PEG Ratio is defined as the PE Ratio without NRI divided by the growth ratio. The ratio we use is the 5-Year EBITDA growth rate.

China Aviation Oil (Singapore)'s PEG Ratio for today is calculated as

PEG Ratio=PE Ratio without NRI/5-Year EBITDA Growth Rate*
=13.59375/14.70
=0.92

* For Operating Data section: All numbers are indicated by the unit behind each term and all currency related amount are in USD.
* For other sections: All numbers are in millions except for per share data, ratio, and percentage.
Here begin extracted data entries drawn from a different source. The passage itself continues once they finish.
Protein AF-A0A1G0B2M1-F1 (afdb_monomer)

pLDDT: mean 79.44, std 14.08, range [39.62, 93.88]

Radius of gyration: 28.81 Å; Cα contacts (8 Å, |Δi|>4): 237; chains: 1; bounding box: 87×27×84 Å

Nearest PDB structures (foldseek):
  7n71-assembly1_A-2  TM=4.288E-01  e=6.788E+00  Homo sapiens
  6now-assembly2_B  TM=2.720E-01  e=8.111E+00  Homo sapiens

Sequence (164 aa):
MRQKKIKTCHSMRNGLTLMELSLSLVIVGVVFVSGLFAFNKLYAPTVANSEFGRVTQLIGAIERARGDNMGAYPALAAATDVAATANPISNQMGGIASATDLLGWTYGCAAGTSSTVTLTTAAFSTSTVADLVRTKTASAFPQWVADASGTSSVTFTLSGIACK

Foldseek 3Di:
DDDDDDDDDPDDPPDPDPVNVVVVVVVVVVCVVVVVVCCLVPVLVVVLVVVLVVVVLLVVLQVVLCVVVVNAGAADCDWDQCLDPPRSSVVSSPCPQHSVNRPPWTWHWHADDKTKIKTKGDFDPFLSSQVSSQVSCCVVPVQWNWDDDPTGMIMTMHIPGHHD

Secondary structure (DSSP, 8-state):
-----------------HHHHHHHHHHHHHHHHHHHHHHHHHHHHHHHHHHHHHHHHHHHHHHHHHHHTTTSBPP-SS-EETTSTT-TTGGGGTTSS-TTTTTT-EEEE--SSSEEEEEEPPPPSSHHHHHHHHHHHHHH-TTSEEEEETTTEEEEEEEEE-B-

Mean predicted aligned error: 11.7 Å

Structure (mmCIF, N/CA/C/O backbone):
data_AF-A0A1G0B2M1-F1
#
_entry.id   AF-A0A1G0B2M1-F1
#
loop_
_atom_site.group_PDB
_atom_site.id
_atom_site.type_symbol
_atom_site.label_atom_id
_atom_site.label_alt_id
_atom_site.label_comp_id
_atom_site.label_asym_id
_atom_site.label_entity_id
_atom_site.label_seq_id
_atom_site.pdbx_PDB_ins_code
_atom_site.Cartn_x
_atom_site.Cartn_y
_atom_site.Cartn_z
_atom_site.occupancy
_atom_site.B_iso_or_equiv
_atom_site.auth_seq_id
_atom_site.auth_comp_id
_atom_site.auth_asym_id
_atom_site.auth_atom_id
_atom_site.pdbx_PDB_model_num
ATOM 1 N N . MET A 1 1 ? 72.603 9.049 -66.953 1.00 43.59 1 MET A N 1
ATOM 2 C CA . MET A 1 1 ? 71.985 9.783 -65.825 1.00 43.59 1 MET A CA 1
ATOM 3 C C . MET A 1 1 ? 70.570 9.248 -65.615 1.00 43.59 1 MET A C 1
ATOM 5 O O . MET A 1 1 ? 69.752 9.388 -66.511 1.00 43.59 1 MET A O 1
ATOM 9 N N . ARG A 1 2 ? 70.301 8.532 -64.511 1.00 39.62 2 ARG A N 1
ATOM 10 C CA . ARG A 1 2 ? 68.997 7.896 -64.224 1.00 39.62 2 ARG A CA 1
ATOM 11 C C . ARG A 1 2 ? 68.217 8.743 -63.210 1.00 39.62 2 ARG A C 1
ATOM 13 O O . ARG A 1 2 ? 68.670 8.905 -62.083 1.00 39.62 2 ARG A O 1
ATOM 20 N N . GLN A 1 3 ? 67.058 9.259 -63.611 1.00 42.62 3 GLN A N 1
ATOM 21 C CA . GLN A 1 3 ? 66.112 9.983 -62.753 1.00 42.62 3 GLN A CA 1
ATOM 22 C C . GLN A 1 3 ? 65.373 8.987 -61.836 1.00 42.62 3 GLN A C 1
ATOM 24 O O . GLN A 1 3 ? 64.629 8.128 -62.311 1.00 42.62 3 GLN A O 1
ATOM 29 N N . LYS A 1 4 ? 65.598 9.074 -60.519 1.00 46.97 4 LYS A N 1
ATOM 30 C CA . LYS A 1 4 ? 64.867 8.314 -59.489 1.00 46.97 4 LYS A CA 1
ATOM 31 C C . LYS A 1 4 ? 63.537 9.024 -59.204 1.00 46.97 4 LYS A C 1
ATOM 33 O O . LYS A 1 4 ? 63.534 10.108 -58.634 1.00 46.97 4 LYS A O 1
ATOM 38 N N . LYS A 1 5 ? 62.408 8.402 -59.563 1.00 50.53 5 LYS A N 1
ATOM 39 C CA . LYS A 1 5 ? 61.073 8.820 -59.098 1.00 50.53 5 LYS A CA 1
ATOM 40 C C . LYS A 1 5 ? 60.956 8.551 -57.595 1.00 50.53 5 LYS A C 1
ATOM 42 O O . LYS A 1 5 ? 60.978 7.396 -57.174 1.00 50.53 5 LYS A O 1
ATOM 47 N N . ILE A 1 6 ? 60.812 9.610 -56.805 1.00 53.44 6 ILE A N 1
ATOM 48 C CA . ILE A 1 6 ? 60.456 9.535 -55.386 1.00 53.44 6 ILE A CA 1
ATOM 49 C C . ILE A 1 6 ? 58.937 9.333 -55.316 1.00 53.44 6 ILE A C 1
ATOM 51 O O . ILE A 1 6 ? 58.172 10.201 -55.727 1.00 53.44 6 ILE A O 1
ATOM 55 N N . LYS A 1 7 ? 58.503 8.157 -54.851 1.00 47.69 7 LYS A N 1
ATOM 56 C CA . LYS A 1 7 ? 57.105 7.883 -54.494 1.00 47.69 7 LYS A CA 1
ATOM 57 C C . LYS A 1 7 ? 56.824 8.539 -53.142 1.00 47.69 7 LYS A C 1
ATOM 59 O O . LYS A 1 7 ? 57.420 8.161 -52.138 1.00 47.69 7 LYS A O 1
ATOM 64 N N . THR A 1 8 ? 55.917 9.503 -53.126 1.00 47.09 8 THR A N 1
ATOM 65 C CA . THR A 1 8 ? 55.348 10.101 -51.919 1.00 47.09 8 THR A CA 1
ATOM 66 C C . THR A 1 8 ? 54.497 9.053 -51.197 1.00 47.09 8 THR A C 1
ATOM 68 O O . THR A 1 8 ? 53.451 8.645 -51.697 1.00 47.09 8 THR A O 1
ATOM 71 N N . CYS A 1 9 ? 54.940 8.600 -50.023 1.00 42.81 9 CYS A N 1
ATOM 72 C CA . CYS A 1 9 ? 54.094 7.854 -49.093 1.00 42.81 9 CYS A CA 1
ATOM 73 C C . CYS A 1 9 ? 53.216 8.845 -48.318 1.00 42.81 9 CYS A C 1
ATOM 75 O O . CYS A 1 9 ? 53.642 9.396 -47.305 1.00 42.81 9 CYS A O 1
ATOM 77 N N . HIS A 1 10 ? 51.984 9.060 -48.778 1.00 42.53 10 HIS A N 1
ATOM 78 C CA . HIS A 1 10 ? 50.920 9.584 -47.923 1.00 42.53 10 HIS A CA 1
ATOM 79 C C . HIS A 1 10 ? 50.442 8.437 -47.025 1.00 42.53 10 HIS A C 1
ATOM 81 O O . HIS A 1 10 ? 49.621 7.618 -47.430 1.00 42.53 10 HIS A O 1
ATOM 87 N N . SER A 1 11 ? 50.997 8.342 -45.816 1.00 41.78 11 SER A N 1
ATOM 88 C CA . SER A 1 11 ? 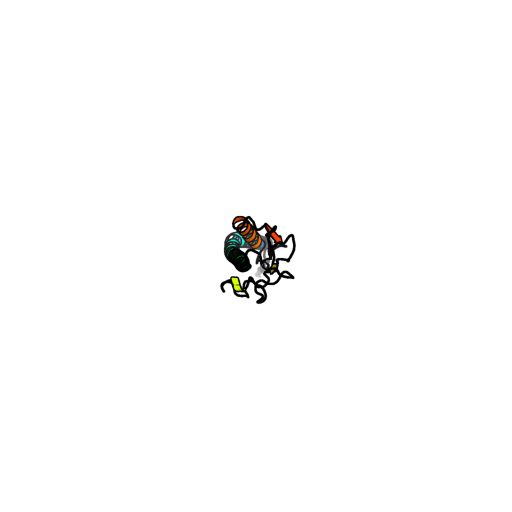50.439 7.473 -44.779 1.00 41.78 11 SER A CA 1
ATOM 89 C C . SER A 1 11 ? 49.148 8.114 -44.267 1.00 41.78 11 SER A C 1
ATOM 91 O O . SER A 1 11 ? 49.165 9.219 -43.719 1.00 41.78 11 SER A O 1
ATOM 93 N N . MET A 1 12 ? 48.025 7.451 -44.543 1.00 44.84 12 MET A N 1
ATOM 94 C CA . MET A 1 12 ? 46.677 7.841 -44.144 1.00 44.84 12 MET A CA 1
ATOM 95 C C . MET A 1 12 ? 46.604 7.949 -42.616 1.00 44.84 12 MET A C 1
ATOM 97 O O . MET A 1 12 ? 46.758 6.962 -41.901 1.00 44.84 12 MET A O 1
ATOM 101 N N . ARG A 1 13 ? 46.342 9.154 -42.098 1.00 50.19 13 ARG A N 1
ATOM 102 C CA . ARG A 1 13 ? 45.768 9.291 -40.757 1.00 50.19 13 ARG A CA 1
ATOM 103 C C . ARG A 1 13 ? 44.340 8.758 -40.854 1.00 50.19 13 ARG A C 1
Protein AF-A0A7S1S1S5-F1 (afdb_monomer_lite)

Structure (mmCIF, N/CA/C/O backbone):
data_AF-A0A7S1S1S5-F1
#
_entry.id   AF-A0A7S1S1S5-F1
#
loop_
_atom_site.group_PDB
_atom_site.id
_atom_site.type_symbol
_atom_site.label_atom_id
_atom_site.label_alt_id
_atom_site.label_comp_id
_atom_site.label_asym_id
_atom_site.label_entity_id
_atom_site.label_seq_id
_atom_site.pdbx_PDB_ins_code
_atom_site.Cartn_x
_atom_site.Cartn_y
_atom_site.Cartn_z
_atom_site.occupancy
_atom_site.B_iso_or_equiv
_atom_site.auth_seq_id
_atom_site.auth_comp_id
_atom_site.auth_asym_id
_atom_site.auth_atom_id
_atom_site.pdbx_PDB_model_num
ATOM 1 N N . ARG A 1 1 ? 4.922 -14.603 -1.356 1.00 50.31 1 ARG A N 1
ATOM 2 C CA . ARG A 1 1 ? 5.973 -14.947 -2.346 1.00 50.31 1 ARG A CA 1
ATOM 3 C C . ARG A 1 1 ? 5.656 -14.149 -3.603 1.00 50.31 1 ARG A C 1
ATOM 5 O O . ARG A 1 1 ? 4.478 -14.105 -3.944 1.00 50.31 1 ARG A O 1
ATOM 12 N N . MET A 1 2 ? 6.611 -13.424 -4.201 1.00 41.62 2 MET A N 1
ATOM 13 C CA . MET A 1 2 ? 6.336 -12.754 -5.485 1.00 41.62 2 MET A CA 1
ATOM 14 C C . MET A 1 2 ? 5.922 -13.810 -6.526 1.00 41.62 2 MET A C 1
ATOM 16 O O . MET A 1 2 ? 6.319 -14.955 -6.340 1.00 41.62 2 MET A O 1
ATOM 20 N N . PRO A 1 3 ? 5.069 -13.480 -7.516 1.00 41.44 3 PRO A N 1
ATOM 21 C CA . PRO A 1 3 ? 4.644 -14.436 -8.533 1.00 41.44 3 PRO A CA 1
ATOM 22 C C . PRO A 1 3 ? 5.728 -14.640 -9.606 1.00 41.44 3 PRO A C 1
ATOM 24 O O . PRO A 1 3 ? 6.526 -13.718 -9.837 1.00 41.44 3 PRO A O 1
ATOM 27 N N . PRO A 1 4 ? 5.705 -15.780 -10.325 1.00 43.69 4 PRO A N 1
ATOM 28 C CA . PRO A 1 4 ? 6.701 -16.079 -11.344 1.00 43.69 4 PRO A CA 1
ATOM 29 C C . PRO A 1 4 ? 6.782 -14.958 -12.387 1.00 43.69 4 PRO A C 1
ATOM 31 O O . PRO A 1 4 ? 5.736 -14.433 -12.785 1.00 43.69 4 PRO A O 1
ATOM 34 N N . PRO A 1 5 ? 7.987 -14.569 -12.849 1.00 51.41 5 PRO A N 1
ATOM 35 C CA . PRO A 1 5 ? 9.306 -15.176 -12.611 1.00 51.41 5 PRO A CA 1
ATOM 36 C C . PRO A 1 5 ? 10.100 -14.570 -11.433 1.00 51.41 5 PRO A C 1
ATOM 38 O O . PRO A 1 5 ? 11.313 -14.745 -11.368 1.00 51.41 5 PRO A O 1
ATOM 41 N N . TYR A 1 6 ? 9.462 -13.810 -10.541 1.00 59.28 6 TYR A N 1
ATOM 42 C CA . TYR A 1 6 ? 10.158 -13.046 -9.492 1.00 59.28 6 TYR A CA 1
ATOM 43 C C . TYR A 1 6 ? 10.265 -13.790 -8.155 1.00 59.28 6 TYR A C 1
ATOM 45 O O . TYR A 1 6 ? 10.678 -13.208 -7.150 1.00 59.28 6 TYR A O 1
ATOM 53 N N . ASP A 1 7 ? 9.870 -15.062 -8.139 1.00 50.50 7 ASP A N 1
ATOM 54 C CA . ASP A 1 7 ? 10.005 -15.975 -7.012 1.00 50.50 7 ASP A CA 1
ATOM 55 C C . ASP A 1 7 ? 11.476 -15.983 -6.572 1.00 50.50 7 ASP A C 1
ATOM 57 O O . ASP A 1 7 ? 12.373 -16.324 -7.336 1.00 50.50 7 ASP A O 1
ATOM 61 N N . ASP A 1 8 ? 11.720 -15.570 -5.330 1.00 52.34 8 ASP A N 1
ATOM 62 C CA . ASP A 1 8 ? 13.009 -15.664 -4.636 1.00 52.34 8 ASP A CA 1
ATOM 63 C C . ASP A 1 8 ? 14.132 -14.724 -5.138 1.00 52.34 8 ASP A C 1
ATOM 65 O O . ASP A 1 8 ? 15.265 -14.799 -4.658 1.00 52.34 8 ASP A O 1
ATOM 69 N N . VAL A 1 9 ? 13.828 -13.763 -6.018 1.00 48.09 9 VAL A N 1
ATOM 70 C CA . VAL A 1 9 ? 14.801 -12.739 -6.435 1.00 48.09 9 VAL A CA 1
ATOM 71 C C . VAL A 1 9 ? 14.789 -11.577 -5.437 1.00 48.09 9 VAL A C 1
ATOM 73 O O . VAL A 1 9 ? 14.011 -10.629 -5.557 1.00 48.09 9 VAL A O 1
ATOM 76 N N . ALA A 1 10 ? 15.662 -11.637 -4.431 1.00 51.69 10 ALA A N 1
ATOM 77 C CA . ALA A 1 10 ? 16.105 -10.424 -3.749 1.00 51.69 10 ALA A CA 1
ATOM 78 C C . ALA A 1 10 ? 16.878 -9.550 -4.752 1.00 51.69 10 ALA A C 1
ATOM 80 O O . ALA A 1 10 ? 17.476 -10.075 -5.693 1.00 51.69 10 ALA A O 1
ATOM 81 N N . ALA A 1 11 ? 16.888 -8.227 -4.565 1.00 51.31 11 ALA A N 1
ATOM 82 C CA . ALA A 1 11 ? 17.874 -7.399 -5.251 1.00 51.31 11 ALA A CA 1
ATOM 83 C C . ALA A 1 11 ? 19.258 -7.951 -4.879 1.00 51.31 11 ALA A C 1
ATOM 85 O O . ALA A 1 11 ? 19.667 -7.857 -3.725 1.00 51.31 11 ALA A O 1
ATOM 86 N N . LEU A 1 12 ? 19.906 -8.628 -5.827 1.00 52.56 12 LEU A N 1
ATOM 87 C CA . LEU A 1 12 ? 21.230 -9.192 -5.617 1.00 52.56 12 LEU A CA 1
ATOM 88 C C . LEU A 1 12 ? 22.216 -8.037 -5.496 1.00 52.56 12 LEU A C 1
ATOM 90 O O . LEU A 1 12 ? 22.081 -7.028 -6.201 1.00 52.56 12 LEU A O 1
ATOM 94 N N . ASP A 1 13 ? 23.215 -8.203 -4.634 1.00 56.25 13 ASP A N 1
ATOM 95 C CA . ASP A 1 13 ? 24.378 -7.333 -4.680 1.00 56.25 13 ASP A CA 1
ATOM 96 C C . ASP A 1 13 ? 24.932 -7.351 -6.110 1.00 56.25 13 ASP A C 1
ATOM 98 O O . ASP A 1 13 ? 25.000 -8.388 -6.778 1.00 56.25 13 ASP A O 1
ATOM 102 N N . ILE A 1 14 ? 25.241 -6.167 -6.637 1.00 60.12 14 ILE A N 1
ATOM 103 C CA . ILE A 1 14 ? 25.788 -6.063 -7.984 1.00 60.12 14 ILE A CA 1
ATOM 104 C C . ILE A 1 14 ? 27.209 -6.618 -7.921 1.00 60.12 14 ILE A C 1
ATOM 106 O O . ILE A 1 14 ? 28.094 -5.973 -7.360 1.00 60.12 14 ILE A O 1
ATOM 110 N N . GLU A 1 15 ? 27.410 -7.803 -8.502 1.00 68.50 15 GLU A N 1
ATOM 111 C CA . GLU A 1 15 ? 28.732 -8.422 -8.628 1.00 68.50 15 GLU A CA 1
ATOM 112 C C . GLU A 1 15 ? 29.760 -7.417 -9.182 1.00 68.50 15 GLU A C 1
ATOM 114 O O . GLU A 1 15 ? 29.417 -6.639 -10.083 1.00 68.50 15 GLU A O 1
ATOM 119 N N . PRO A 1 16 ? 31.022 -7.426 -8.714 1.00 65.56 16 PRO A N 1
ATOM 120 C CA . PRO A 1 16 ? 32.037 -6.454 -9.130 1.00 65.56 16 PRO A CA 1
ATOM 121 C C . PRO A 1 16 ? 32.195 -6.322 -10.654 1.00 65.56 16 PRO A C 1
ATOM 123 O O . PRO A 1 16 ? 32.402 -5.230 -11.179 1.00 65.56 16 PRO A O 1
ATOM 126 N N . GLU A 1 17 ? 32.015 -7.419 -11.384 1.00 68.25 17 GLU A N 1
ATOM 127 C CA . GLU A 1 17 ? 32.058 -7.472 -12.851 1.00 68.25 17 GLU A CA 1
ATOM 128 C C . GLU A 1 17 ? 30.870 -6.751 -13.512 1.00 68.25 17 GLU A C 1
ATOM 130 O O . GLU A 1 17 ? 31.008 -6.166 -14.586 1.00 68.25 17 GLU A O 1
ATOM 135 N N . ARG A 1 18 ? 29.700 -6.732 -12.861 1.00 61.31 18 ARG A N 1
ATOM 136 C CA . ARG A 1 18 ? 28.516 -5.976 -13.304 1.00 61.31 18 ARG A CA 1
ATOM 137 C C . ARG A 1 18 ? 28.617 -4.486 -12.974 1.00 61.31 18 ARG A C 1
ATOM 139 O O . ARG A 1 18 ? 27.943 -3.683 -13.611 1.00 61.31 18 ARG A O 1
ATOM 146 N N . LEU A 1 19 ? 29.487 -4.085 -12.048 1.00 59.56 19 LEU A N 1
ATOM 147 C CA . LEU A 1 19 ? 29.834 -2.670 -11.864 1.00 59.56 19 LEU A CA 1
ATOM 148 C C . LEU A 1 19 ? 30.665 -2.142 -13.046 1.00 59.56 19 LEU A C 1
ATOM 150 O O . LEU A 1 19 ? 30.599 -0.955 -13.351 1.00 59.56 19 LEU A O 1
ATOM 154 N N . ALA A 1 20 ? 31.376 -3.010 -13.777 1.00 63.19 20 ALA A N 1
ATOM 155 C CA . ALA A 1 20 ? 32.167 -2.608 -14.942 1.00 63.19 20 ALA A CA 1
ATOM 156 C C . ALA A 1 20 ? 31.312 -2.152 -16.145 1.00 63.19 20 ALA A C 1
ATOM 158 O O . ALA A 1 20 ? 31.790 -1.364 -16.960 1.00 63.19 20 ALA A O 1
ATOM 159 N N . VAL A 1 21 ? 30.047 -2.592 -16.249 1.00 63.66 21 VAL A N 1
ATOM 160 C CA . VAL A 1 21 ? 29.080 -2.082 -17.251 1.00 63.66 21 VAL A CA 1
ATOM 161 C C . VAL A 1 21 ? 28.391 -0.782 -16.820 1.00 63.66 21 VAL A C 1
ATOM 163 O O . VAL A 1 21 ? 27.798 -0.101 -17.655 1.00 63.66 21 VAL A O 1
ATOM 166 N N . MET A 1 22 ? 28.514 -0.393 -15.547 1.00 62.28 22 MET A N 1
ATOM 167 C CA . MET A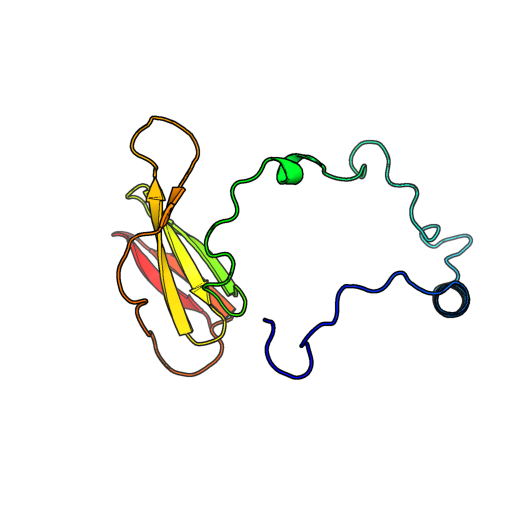 1 22 ? 28.112 0.916 -15.020 1.00 62.28 22 MET A CA 1
ATOM 168 C C . MET A 1 22 ? 29.319 1.614 -14.374 1.00 62.28 22 MET A C 1
ATOM 170 O O . MET A 1 22 ? 29.295 1.884 -13.173 1.00 62.28 22 MET A O 1
ATOM 174 N N . PRO A 1 23 ? 30.384 1.920 -15.137 1.00 58.75 23 PRO A N 1
ATOM 175 C CA . PRO A 1 23 ? 31.692 2.284 -14.584 1.00 58.75 23 PRO A CA 1
ATOM 176 C C . PRO A 1 23 ? 31.724 3.612 -13.797 1.00 58.75 23 PRO A C 1
ATOM 178 O O . PRO A 1 23 ? 32.790 4.041 -13.357 1.00 58.75 23 PRO A O 1
ATOM 181 N N . GLY A 1 24 ? 30.585 4.299 -13.626 1.00 64.50 24 GLY A N 1
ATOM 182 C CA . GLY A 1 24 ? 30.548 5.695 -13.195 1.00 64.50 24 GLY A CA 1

All currency related amount are indicated in the company's associated stock exchange currency.

* Note: The 5-Year EBITDA Growth Rate is the 5-year average EBITDA per share growth rate. While the denominator is a percentage, we use the whole number as opposed to the decimal form for the calculation. For example, 5% would be shown as 5 as opposed to 0.05. If it's smaller than or equal to 0, then the PEG Ratio is not calculated.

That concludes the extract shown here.